== Task instructions ==
Look through the records below for the line holding "ATOM 70 C CA". Write it out exactly, with each following line through the line holding "ATOM 80 O O".

== Source data ==
◆ ◆ ◆
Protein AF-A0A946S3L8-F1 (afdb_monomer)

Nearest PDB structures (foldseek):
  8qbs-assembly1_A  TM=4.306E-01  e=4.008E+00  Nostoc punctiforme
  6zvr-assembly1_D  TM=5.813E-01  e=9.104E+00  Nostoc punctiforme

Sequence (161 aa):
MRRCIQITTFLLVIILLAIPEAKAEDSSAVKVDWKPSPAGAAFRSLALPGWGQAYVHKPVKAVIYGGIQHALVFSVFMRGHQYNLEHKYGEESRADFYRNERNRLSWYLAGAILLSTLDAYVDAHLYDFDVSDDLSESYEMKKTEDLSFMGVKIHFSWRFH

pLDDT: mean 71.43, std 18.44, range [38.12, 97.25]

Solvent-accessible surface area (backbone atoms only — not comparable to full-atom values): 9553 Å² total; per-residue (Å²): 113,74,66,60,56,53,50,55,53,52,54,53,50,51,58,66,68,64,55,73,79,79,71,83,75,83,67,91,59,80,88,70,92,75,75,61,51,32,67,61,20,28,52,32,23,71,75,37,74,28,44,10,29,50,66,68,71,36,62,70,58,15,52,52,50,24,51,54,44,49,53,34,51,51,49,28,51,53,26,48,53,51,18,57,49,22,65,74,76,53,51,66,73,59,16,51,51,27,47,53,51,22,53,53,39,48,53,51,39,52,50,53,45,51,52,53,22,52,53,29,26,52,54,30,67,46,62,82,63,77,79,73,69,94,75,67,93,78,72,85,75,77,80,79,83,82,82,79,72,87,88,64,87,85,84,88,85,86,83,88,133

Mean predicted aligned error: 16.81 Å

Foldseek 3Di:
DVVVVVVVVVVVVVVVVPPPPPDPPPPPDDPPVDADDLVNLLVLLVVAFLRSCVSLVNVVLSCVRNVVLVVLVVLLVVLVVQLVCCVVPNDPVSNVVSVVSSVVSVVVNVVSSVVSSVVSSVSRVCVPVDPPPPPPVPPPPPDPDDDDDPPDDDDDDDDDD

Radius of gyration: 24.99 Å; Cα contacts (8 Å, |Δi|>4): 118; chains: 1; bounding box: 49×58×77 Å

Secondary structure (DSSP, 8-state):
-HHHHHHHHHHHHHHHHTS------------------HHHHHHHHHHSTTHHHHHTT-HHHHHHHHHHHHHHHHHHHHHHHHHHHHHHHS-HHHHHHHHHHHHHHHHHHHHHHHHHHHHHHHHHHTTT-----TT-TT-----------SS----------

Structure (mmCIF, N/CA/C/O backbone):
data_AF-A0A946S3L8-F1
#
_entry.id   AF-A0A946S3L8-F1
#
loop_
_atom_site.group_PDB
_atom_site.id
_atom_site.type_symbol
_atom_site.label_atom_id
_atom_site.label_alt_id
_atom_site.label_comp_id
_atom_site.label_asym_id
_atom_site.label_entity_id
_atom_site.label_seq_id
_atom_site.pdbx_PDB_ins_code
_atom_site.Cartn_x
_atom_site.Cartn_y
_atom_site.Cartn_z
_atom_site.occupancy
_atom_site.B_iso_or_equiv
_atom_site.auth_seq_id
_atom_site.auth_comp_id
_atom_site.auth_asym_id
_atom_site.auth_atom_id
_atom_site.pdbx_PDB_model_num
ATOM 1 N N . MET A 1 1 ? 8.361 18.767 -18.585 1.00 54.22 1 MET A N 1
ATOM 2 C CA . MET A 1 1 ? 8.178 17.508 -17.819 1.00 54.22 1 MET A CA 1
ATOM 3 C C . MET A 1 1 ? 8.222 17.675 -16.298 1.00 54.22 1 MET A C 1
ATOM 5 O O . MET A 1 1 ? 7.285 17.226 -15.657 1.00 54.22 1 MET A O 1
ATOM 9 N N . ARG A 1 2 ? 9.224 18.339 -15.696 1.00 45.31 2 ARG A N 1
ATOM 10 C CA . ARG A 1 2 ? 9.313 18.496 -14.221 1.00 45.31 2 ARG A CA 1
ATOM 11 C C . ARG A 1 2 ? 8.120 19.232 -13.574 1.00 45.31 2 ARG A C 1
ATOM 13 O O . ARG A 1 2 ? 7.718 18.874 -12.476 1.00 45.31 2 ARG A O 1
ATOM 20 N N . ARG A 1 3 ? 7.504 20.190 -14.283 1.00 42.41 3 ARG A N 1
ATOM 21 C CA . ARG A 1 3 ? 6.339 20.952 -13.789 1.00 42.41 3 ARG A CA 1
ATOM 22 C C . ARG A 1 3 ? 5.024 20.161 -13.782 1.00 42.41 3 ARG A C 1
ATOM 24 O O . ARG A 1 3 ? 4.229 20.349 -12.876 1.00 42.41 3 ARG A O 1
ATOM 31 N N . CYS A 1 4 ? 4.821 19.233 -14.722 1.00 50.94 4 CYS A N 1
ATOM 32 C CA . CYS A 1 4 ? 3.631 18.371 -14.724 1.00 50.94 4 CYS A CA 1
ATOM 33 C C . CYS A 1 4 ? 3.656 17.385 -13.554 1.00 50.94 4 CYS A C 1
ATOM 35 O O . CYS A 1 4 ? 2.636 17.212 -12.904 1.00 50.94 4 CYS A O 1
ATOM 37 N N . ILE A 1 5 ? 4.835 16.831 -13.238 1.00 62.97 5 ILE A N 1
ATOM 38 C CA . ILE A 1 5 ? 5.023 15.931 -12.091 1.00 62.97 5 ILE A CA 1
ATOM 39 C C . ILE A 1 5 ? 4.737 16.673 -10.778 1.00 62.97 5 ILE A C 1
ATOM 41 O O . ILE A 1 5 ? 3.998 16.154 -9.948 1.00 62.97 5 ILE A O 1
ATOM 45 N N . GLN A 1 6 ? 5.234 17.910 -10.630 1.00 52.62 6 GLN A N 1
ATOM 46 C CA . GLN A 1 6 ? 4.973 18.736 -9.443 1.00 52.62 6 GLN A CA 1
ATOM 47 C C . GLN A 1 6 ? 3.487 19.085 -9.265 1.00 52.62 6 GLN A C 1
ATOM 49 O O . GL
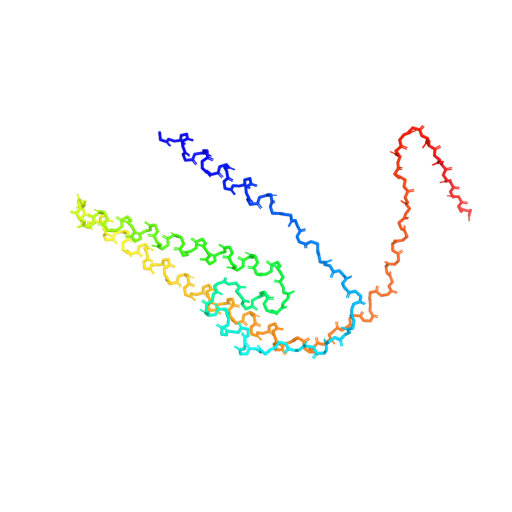N A 1 6 ? 2.988 19.033 -8.143 1.00 52.62 6 GLN A O 1
ATOM 54 N N . ILE A 1 7 ? 2.772 19.392 -10.353 1.00 70.19 7 ILE A N 1
ATOM 55 C CA . ILE A 1 7 ? 1.333 19.701 -10.311 1.00 70.19 7 ILE A CA 1
ATOM 56 C C . ILE A 1 7 ? 0.521 18.453 -9.948 1.00 70.19 7 ILE A C 1
ATOM 58 O O . ILE A 1 7 ? -0.357 18.528 -9.092 1.00 70.19 7 ILE A O 1
ATOM 62 N N . THR A 1 8 ? 0.852 17.289 -10.519 1.00 63.03 8 THR A N 1
ATOM 63 C CA . THR A 1 8 ? 0.184 16.031 -10.154 1.00 63.03 8 THR A CA 1
ATOM 64 C C . THR A 1 8 ? 0.440 15.634 -8.704 1.00 63.03 8 THR A C 1
ATOM 66 O O . THR A 1 8 ? -0.484 15.183 -8.039 1.00 63.03 8 THR A O 1
ATOM 69 N N . THR A 1 9 ? 1.647 15.857 -8.171 1.00 61.44 9 THR A N 1
ATOM 70 C CA . THR A 1 9 ? 1.929 15.588 -6.753 1.00 61.44 9 THR A CA 1
ATOM 71 C C . THR A 1 9 ? 1.212 16.563 -5.819 1.00 61.44 9 THR A C 1
ATOM 73 O O . THR A 1 9 ? 0.716 16.139 -4.782 1.00 61.44 9 THR A O 1
ATOM 76 N N . PHE A 1 10 ? 1.090 17.844 -6.189 1.00 78.69 10 PHE A N 1
ATOM 77 C CA . PHE A 1 10 ? 0.366 18.836 -5.383 1.00 78.69 10 PHE A CA 1
ATOM 78 C C . PHE A 1 10 ? -1.140 18.552 -5.333 1.00 78.69 10 PHE A C 1
ATOM 80 O O . PHE A 1 10 ? -1.747 18.656 -4.271 1.00 78.69 10 PHE A O 1
ATOM 87 N N . LEU A 1 11 ? -1.735 18.136 -6.455 1.00 69.88 11 LEU A N 1
ATOM 88 C CA . LEU A 1 11 ? -3.153 17.769 -6.514 1.00 69.88 11 LEU A CA 1
ATOM 89 C C . LEU A 1 11 ? -3.464 16.520 -5.679 1.00 69.88 11 LEU A C 1
ATOM 91 O O . LEU A 1 11 ? -4.479 16.490 -4.991 1.00 69.88 11 LEU A O 1
ATOM 95 N N . LEU A 1 12 ? -2.574 15.524 -5.674 1.00 69.56 12 LEU A N 1
ATOM 96 C CA . LEU A 1 12 ? -2.734 14.312 -4.862 1.00 69.56 12 LEU A CA 1
ATOM 97 C C . LEU A 1 12 ? -2.653 14.610 -3.355 1.00 69.56 12 LEU A C 1
ATOM 99 O O . LEU A 1 12 ? -3.424 14.053 -2.581 1.00 69.56 12 LEU A O 1
ATOM 103 N N . VAL A 1 13 ? -1.776 15.534 -2.943 1.00 70.19 13 VAL A N 1
ATOM 104 C CA . VAL A 1 13 ? -1.654 15.975 -1.541 1.00 70.19 13 VAL A CA 1
ATOM 105 C C . VAL A 1 13 ? -2.880 16.775 -1.094 1.00 70.19 13 VAL A C 1
ATOM 107 O O . VAL A 1 13 ? -3.378 16.545 0.001 1.00 70.19 13 VAL A O 1
ATOM 110 N N . ILE A 1 14 ? -3.422 17.658 -1.937 1.00 69.56 14 ILE A N 1
ATOM 111 C CA . ILE A 1 14 ? -4.638 18.423 -1.609 1.00 69.56 14 ILE A CA 1
ATOM 112 C C . ILE A 1 14 ? -5.855 17.497 -1.482 1.00 69.56 14 ILE A C 1
ATOM 114 O O . ILE A 1 14 ? -6.654 17.673 -0.570 1.00 69.56 14 ILE A O 1
ATOM 118 N N . ILE A 1 15 ? -5.973 16.479 -2.339 1.00 70.62 15 ILE A N 1
ATOM 119 C CA . ILE A 1 15 ? -7.046 15.476 -2.250 1.00 70.62 15 ILE A CA 1
ATOM 120 C C . ILE A 1 15 ? -6.909 14.623 -0.978 1.00 70.62 15 ILE A C 1
ATOM 122 O O . ILE A 1 15 ? -7.918 14.290 -0.365 1.00 70.62 15 ILE A O 1
ATOM 126 N N . LEU A 1 16 ? -5.681 14.322 -0.539 1.00 61.84 16 LEU A N 1
ATOM 127 C CA . LEU A 1 16 ? -5.420 13.594 0.707 1.00 61.84 16 LEU A CA 1
ATOM 128 C C . LEU A 1 16 ? -5.713 14.440 1.963 1.00 61.84 16 LEU A C 1
ATOM 130 O O . LEU A 1 16 ? -6.137 13.897 2.976 1.00 61.84 16 LEU A O 1
ATOM 134 N N . LEU A 1 17 ? -5.517 15.762 1.887 1.00 64.38 17 LEU A N 1
ATOM 135 C CA . LEU A 1 17 ? -5.815 16.720 2.964 1.00 64.38 17 LEU A CA 1
ATOM 136 C C . LEU A 1 17 ? -7.288 17.162 3.000 1.00 64.38 17 LEU A C 1
ATOM 138 O O . LEU A 1 17 ? -7.744 17.672 4.017 1.00 64.38 17 LEU A O 1
ATOM 142 N N . ALA A 1 18 ? -8.028 16.983 1.902 1.00 61.12 18 ALA A N 1
ATOM 143 C CA . ALA A 1 18 ? -9.449 17.316 1.794 1.00 61.12 18 ALA A CA 1
ATOM 144 C C . ALA A 1 18 ? -10.378 16.178 2.246 1.00 61.12 18 ALA A C 1
ATOM 146 O O . ALA A 1 18 ? -11.597 16.315 2.139 1.00 61.12 18 ALA A O 1
ATOM 147 N N . ILE A 1 19 ? -9.829 15.061 2.739 1.00 67.75 19 ILE A N 1
ATOM 148 C CA . ILE A 1 19 ? -10.631 14.033 3.399 1.00 67.75 19 ILE A CA 1
ATOM 149 C C . ILE A 1 19 ? -11.120 14.656 4.713 1.00 67.75 19 ILE A C 1
ATOM 151 O O . ILE A 1 19 ? -10.283 14.955 5.566 1.00 67.75 19 ILE A O 1
ATOM 155 N N . PRO A 1 20 ? -12.433 14.894 4.893 1.00 49.59 20 PRO A N 1
ATOM 156 C CA . PRO A 1 20 ? -12.932 15.335 6.184 1.00 49.59 20 PRO A CA 1
ATOM 157 C C . PRO A 1 20 ? -12.509 14.295 7.219 1.00 49.59 20 PRO A C 1
ATOM 159 O O . PRO A 1 20 ? -12.717 13.098 7.007 1.00 49.59 20 PRO A O 1
ATOM 162 N N . GLU A 1 21 ? -11.886 14.741 8.312 1.00 51.22 21 GLU A N 1
ATOM 163 C CA . GLU A 1 21 ? -11.655 13.884 9.470 1.00 51.22 21 GLU A CA 1
ATOM 164 C C . GLU A 1 21 ? -12.994 13.233 9.809 1.00 51.22 21 GLU A C 1
ATOM 166 O O . GLU A 1 21 ? -13.969 13.923 10.120 1.00 51.22 21 GLU A O 1
ATOM 171 N N . ALA A 1 22 ? -13.071 11.911 9.646 1.00 46.09 22 ALA A N 1
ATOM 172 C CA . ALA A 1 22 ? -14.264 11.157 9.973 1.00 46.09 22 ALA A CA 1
◆ ◆ ◆
== Solution for this problem ==
ATOM 70 C CA . THR A 1 9 ? 1.929 15.588 -6.753 1.00 61.44 9 THR A CA 1
ATOM 71 C C . THR A 1 9 ? 1.212 16.563 -5.819 1.00 61.44 9 THR A C 1
ATOM 73 O O . THR A 1 9 ? 0.716 16.139 -4.782 1.00 61.44 9 THR A O 1
ATOM 76 N N . PHE A 1 10 ? 1.090 17.844 -6.189 1.00 78.69 10 PHE A N 1
ATOM 77 C CA . PHE A 1 10 ? 0.366 18.836 -5.383 1.00 78.69 10 PHE A CA 1
ATOM 78 C C . PHE A 1 10 ? -1.140 18.552 -5.333 1.00 78.69 10 PHE A C 1
ATOM 80 O O . PHE A 1 10 ? -1.747 18.656 -4.271 1.00 78.69 10 PHE A O 1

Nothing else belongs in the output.